All too often we fail to see the influence that a mother can have on her child’s life.

All too often we fail to see the influence that a mother can have on her child’s life. Jesus talks about believers being salt and light (Matthew 5:13–16), but perhaps we have missed the point that parents should be salt and light in their own homes. In Proverbs 31, the excellent wife “opens her mouth with wisdom, and the teaching of kindness is on her tongue” (Proverbs 31:26). To teach with kindness means we present our children with the gospel again and again and again. Fittingly, the Lord has decreed that those who love children the most are particularly placed to be the feet that bring good news (cf. Romans 10:15).

No Regrets

I am the first person to admit that I am a sinner saved by God’s grace raising sinful children in a sinful world (cf. Ephesians 2:1–5). We have great days and not-so-great days. With nine bodies in the house, there are many relationships to negotiate. Nevertheless, I know that I will never regret our decision to educate our children in the ways of the Word rather than handing them over to the government to be educated in the ways of the world.

I can honestly say with the psalmist that “the lines have fallen for me in pleasant places” (Psalm 16:6). I do not deserve to be the means by which my own children hear about Christ, and one day I will stand before God and say with a countless multitude, “We are unworthy servants, we have only done what was our duty” (Luke 17:10). Yet, the Lord is kind to me. He has sustained me and drawn me closer to himself. I have only loaves and fishes to offer, and yet he has repaid me with an embarrassment of riches.

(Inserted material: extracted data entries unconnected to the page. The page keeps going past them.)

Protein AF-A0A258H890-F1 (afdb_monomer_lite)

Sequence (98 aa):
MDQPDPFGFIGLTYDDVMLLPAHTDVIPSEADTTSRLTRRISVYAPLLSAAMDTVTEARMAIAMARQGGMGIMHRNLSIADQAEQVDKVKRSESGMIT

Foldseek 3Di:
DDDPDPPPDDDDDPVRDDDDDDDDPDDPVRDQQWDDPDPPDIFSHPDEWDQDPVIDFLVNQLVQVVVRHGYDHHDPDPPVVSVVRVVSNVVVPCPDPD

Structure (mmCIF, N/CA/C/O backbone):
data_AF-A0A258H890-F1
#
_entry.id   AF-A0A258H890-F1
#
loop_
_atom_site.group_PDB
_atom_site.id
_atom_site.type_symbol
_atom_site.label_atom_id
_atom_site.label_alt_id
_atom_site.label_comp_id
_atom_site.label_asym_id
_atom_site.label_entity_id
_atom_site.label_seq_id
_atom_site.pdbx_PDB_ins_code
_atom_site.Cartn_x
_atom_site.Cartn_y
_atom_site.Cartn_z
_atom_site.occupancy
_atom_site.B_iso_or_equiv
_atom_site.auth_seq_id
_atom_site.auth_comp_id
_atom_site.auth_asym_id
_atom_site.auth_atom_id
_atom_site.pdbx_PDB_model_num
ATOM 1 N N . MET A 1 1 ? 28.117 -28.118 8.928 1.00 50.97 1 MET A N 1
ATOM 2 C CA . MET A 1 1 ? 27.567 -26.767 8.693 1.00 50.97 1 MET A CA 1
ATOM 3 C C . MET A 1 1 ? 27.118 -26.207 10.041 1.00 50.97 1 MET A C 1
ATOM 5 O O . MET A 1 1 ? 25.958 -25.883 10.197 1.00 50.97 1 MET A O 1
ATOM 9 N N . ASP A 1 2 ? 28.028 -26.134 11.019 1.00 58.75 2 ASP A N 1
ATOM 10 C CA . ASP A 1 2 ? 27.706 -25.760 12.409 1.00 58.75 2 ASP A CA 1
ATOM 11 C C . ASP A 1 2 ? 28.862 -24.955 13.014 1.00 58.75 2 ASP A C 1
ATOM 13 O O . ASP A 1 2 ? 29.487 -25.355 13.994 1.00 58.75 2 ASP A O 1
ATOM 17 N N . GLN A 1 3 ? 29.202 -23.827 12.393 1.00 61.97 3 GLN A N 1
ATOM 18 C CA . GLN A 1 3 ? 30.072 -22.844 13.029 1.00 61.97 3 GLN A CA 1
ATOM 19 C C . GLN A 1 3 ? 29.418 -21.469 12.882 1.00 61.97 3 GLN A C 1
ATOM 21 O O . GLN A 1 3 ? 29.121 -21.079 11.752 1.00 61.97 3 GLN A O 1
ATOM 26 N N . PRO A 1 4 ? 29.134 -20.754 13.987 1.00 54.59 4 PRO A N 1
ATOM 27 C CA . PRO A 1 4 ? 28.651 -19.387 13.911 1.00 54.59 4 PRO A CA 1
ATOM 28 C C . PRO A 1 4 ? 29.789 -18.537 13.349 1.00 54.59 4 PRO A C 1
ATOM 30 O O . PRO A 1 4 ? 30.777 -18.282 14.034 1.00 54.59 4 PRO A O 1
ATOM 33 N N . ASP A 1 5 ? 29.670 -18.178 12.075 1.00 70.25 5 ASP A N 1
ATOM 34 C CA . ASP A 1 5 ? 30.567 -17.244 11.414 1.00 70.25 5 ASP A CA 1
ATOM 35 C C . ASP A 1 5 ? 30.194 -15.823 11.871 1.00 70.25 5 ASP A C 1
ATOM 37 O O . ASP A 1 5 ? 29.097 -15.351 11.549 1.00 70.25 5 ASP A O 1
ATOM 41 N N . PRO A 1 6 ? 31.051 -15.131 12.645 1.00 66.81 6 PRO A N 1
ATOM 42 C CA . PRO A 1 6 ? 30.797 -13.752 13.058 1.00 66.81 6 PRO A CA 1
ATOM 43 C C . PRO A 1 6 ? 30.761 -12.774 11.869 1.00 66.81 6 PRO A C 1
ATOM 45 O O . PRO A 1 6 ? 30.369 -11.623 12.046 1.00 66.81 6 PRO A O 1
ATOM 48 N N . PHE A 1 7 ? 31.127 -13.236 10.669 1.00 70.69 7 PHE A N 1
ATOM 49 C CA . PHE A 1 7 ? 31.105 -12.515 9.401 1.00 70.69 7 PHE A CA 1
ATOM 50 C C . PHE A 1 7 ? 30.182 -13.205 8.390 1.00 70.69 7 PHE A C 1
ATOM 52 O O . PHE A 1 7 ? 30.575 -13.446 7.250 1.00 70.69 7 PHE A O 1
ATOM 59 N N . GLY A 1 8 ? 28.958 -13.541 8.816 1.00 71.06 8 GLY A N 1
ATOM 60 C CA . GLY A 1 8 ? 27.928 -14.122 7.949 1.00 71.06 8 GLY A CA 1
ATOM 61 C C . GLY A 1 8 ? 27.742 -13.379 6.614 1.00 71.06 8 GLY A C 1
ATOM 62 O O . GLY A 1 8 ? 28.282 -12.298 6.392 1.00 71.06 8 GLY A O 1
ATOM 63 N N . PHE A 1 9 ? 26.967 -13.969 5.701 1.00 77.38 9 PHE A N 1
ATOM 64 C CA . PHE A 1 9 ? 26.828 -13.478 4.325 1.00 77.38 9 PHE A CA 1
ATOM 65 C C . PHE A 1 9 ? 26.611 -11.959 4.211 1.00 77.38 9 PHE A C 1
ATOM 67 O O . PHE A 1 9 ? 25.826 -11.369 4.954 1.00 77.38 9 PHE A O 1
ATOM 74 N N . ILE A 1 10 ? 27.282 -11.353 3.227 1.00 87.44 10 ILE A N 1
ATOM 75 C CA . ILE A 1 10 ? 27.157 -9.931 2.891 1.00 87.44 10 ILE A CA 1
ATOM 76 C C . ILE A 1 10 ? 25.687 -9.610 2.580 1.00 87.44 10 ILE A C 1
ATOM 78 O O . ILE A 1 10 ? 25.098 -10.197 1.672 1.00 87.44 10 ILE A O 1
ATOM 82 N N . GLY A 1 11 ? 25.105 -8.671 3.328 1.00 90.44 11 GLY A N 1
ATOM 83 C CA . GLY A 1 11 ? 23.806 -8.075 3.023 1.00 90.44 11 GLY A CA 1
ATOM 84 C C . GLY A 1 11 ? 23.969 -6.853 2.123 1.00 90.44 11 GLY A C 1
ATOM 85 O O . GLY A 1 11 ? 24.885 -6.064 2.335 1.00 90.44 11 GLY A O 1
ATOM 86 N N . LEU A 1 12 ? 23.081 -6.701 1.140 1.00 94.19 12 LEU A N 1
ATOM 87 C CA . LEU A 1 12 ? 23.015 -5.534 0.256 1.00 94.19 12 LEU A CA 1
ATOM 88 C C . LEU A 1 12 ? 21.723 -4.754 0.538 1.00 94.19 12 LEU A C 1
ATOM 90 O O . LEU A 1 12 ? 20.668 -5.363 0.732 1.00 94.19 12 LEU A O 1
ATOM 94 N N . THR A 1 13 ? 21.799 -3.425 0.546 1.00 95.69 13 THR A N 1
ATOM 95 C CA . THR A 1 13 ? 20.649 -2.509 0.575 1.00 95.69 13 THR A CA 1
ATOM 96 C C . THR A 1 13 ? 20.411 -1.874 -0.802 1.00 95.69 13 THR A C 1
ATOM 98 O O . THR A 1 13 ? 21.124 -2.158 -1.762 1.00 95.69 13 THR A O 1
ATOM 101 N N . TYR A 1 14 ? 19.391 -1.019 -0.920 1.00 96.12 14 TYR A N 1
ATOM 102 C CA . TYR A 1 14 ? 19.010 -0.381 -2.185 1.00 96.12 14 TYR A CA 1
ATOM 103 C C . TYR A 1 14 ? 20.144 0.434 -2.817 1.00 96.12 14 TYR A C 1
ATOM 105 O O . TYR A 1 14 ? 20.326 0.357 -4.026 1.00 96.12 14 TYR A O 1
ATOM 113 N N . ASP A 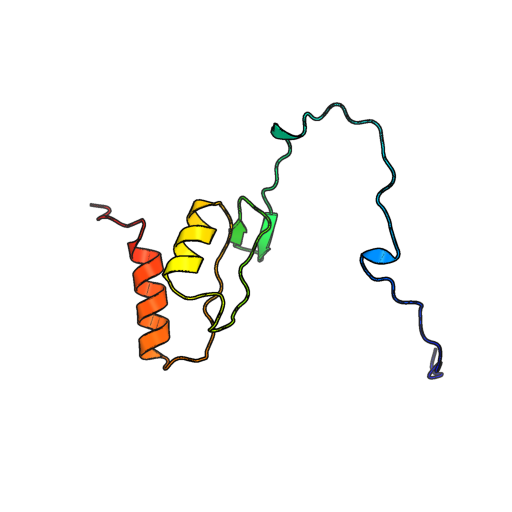1 15 ? 20.922 1.158 -2.010 1.00 97.25 15 ASP A N 1
ATOM 114 C CA . ASP A 1 15 ? 21.998 2.033 -2.497 1.00 97.25 15 ASP A CA 1
ATOM 115 C C . ASP A 1 15 ? 23.277 1.274 -2.895 1.00 97.25 15 ASP A C 1
ATOM 117 O O . ASP A 1 15 ? 24.169 1.851 -3.517 1.00 97.25 15 ASP A O 1
ATOM 121 N N . ASP A 1 16 ? 23.372 -0.022 -2.578 1.00 96.75 16 ASP A N 1
ATOM 122 C CA . ASP A 1 16 ? 24.541 -0.843 -2.917 1.00 96.75 16 ASP A CA 1
ATOM 123 C C . ASP A 1 16 ? 24.486 -1.388 -4.354 1.00 96.75 16 ASP A C 1
ATOM 125 O O . ASP A 1 16 ? 25.472 -1.934 -4.856 1.00 96.75 16 ASP A O 1
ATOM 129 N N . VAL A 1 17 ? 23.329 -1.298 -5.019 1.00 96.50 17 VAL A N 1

Jessica Turpin is married to Simon Turpin, executive director of AiG–UK, and home educates their seven children using the Christian classical method. She has a BA in modern European languages and a BA in biblical and intercultural studies. She writes about Christian home education on her Facebook page. She and her husband, Simon, also run a website to encourage home educators at https://LeadingThemOut.com/.

Footnotes

  1. There are families for whom home education is not a possibility because of various factors, but even in those cases, education remains a parent’s responsibility. Sometimes, a Christian school can help parents teach their children a biblical worldview. Parents should carefully examine any educational options they consider for their children.